RosasMummy Fri 12-Oct-12 20:22:21

ZuleikaD,

thanks for your message but I was looking for some helpful suggestions rather than someone criticise my parenting and everything I am currently doing. She is in a cot bed so has plenty of space and is not caged in.
7.30 pm is a perfectly reasonable bedtime. She sleeps til 7.30am on nursery days and sleeps in a bit later on my days with her - I don't want her getting up at 6am!!

ZuleikaD Sat 13-Oct-12 06:18:04

I'm not criticising 'your parenting and everything you're doing' - if you're going to ask for advice on a public forum then you must expect people to sometimes say 'no, I think you could be doing that differently, here's some ideas of what might work'.

If what you wanted was to be told that this is all your daughter's problem and how to 'fix' her then you've come to the wrong place. I told you I think you could rethink your bedtime routine because your daughter is clearly trying to communicate very hard with you that she's not happy with what you're doing. I suggested she might feel caged (it's really not a question of how big the cot is, it's still a cage) and that she's getting distressed about having to wee in her nappy. You are free to ignore my suggestions, of course, and continue treating her like a baby, but then expect her to continue smearing poo around when she can get her hands on it. Treat her like a baby and she'll act like one.

If you're convinced that you're doing everything right, why ask for advice?

BlackSwan Sat 13-Oct-12 07:36:29

OP, I think ZD was offering you considered advice and didn't deserve to be shot down for it. Clearly you're frustrated with the situation - who wouldn't be. But if what you're doing isn't solving this issue, then you should try something different.

How do you react when she does this to her cot? Have you read any advice from experts on this messy problem - you're not the first person to experience this. Just google 'toddler poo smearing' and youre on your way. Also, I think the book 'Toddler Taming' written by a paed, deals with this. Worth a read.

We didn't experience smearing, but we had a couple of alarming incidents of poos in the bath. My solution was to tell him we were throwing the bath out (it was a baby bath) because it was dirty, and then he had to have showers for a week until we got a new one! Now he tells me if he needs a wee when he is in the bath!

I would make it clear the behaviour is not acceptable, but mix things up a bit so she's not in her old routine where she can comfortably continue the behaviour. If she can reach into a pull-up, why not use nappies instead? She would have to be pretty dextrous to reach in from the side as the waist band/tapes wouldn't allow her to reach in from the top. Or how about a nice, all in one suit? Make it impossible for her to continue. You're going to have to be smart about this little brain teaser!

Don't worry - this isn't going to last forever.

TheCountessOlenska Sat 13-Oct-12 07:52:52

I was coming on to say more or less what Zuleika said, sorry OP!

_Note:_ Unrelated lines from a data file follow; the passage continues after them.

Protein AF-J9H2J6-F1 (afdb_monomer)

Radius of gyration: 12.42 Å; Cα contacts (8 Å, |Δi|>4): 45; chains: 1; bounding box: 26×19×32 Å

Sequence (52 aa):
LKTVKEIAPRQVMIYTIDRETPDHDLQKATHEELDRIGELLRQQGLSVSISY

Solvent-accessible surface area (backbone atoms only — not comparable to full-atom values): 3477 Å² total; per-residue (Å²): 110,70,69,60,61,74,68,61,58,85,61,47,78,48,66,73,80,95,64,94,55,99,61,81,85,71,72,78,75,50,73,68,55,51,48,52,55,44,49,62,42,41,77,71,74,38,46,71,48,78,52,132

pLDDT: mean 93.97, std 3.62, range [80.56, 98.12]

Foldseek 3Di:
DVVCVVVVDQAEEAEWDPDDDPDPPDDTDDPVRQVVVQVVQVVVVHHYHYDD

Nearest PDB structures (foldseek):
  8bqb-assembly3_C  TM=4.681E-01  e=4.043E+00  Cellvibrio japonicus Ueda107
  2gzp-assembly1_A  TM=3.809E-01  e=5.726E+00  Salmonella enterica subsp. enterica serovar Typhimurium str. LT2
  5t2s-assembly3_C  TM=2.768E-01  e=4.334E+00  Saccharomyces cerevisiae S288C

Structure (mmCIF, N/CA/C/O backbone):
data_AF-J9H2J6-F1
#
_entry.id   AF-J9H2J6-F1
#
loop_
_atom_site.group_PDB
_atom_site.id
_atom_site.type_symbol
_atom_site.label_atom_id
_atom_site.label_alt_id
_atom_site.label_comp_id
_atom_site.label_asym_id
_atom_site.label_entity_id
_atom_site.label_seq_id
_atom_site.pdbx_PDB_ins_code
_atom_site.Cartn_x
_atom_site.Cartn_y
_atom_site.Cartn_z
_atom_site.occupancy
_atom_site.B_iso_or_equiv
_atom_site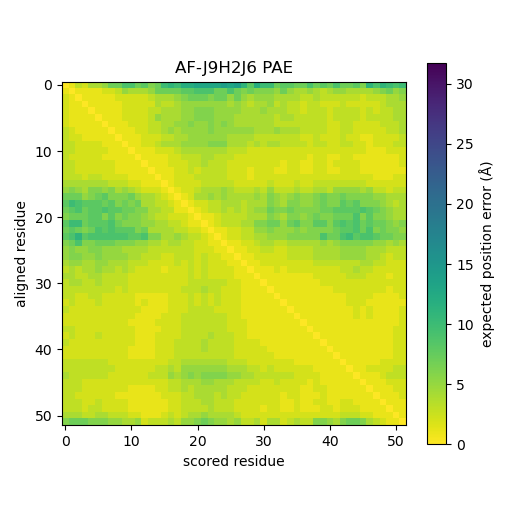.auth_seq_id
_atom_site.auth_comp_id
_atom_site.auth_asym_id
_atom_site.auth_atom_id
_atom_site.pdbx_PDB_model_num
ATOM 1 N N . LEU A 1 1 ? -10.478 0.775 -2.626 1.00 80.56 1 LEU A N 1
ATOM 2 C CA . LEU A 1 1 ? -10.593 0.620 -1.150 1.00 80.56 1 LEU A CA 1
ATOM 3 C C . LEU A 1 1 ? -11.818 -0.167 -0.682 1.00 80.56 1 LEU A C 1
ATOM 5 O O . LEU A 1 1 ? -11.669 -0.897 0.285 1.00 80.56 1 LEU A O 1
ATOM 9 N N . LYS A 1 2 ? -12.999 -0.041 -1.315 1.00 89.56 2 LYS A N 1
ATOM 10 C CA . LYS A 1 2 ? -14.244 -0.714 -0.884 1.00 89.56 2 LYS A CA 1
ATOM 11 C C . LYS A 1 2 ? -14.061 -2.206 -0.554 1.00 89.56 2 LYS A C 1
ATOM 13 O O . LYS A 1 2 ? -14.325 -2.595 0.572 1.00 89.56 2 LYS A O 1
ATOM 18 N N . THR A 1 3 ? -13.490 -2.984 -1.472 1.00 92.81 3 THR A N 1
ATOM 19 C CA . THR A 1 3 ? -13.249 -4.426 -1.285 1.00 92.81 3 THR A CA 1
ATOM 20 C C . THR A 1 3 ? -12.369 -4.737 -0.072 1.00 92.81 3 THR A C 1
ATOM 22 O O . THR A 1 3 ? -12.678 -5.629 0.705 1.00 92.81 3 THR A O 1
ATOM 25 N N . VAL A 1 4 ? -11.292 -3.972 0.141 1.00 90.81 4 VAL A N 1
ATOM 26 C CA . VAL A 1 4 ? -10.399 -4.165 1.299 1.00 90.81 4 VAL A CA 1
ATOM 27 C C . VAL A 1 4 ? -11.142 -3.893 2.608 1.00 90.81 4 VAL A C 1
ATOM 29 O O . VAL A 1 4 ? -10.962 -4.621 3.576 1.00 90.81 4 VAL A O 1
ATOM 32 N N . LYS A 1 5 ? -12.015 -2.878 2.629 1.00 87.94 5 LYS A N 1
ATOM 33 C CA . LYS A 1 5 ? -12.856 -2.578 3.796 1.00 87.94 5 LYS A CA 1
ATOM 34 C C . LYS A 1 5 ? -13.874 -3.683 4.070 1.00 87.94 5 LYS A C 1
ATOM 36 O O . LYS A 1 5 ? -14.065 -4.035 5.224 1.00 87.94 5 LYS A O 1
ATOM 41 N N . GLU A 1 6 ? -14.501 -4.225 3.029 1.00 93.69 6 GLU A N 1
ATOM 42 C CA . GLU A 1 6 ? -15.483 -5.314 3.147 1.00 93.69 6 GLU A CA 1
ATOM 43 C C . GLU A 1 6 ? -14.854 -6.607 3.677 1.00 93.69 6 GLU A C 1
ATOM 45 O O . GLU A 1 6 ? -15.470 -7.299 4.479 1.00 93.69 6 GLU A O 1
ATOM 50 N N . ILE A 1 7 ? -13.615 -6.906 3.276 1.00 95.50 7 ILE A N 1
ATOM 51 C CA . ILE A 1 7 ? -12.859 -8.058 3.790 1.00 95.50 7 ILE A CA 1
ATOM 52 C C . ILE A 1 7 ? -12.468 -7.865 5.266 1.00 95.50 7 ILE A C 1
ATOM 54 O O . ILE A 1 7 ? -12.314 -8.849 5.984 1.00 95.50 7 ILE A O 1
ATOM 58 N N . ALA A 1 8 ? -12.296 -6.616 5.718 1.00 92.25 8 ALA A N 1
ATOM 59 C CA . ALA A 1 8 ? -11.848 -6.257 7.066 1.00 92.25 8 ALA A CA 1
ATOM 60 C C . ALA A 1 8 ? -10.600 -7.046 7.540 1.00 92.25 8 ALA A C 1
ATOM 62 O O . ALA A 1 8 ? -10.619 -7.681 8.599 1.00 92.25 8 ALA A O 1
ATOM 63 N N . PRO A 1 9 ? -9.495 -7.041 6.768 1.00 96.12 9 PRO A N 1
ATOM 64 C CA . PRO A 1 9 ? -8.307 -7.798 7.129 1.00 96.12 9 PRO A CA 1
ATOM 65 C C . PRO A 1 9 ? -7.632 -7.205 8.371 1.00 96.12 9 PRO A C 1
ATOM 67 O O . PRO A 1 9 ? -7.603 -5.991 8.570 1.00 96.12 9 PRO A O 1
ATOM 70 N N . ARG A 1 10 ? -6.987 -8.064 9.168 1.00 95.38 10 ARG A N 1
ATOM 71 C CA . ARG A 1 10 ? -6.180 -7.628 10.321 1.00 95.38 10 ARG A CA 1
ATOM 72 C C . ARG A 1 10 ? -4.977 -6.769 9.905 1.00 95.38 10 ARG A C 1
ATOM 74 O O . ARG A 1 10 ? -4.549 -5.905 10.665 1.00 95.38 10 ARG A O 1
ATOM 81 N N . GLN A 1 11 ? -4.411 -7.032 8.728 1.00 96.50 11 GLN A N 1
ATOM 82 C CA . GLN A 1 11 ? -3.247 -6.331 8.191 1.00 96.50 11 GLN A CA 1
ATOM 83 C C . GLN A 1 11 ? -3.231 -6.415 6.661 1.00 96.50 11 GLN A C 1
ATOM 85 O O . GLN A 1 11 ? -3.674 -7.410 6.089 1.00 96.50 11 GLN A O 1
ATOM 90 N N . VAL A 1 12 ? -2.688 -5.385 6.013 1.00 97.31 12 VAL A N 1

My DD is the same age and we have had A LOT of problems with bedtime/ sleep and still have 1 night waking per night so I really don't think of myself as an expert or anything (!!) BUT it does sound to me like you are "babying" her a bit - still having the side bars in the cot bed, and putting her in babygrows. I think she is responding to feeling powerless by acting up around the poo/wee issues. I think Zuleika's suggestions are good ones.

My DD goes to sleep at about 8.30 some nights (due to my disorganisation) so I think 7.30 very reasonable!!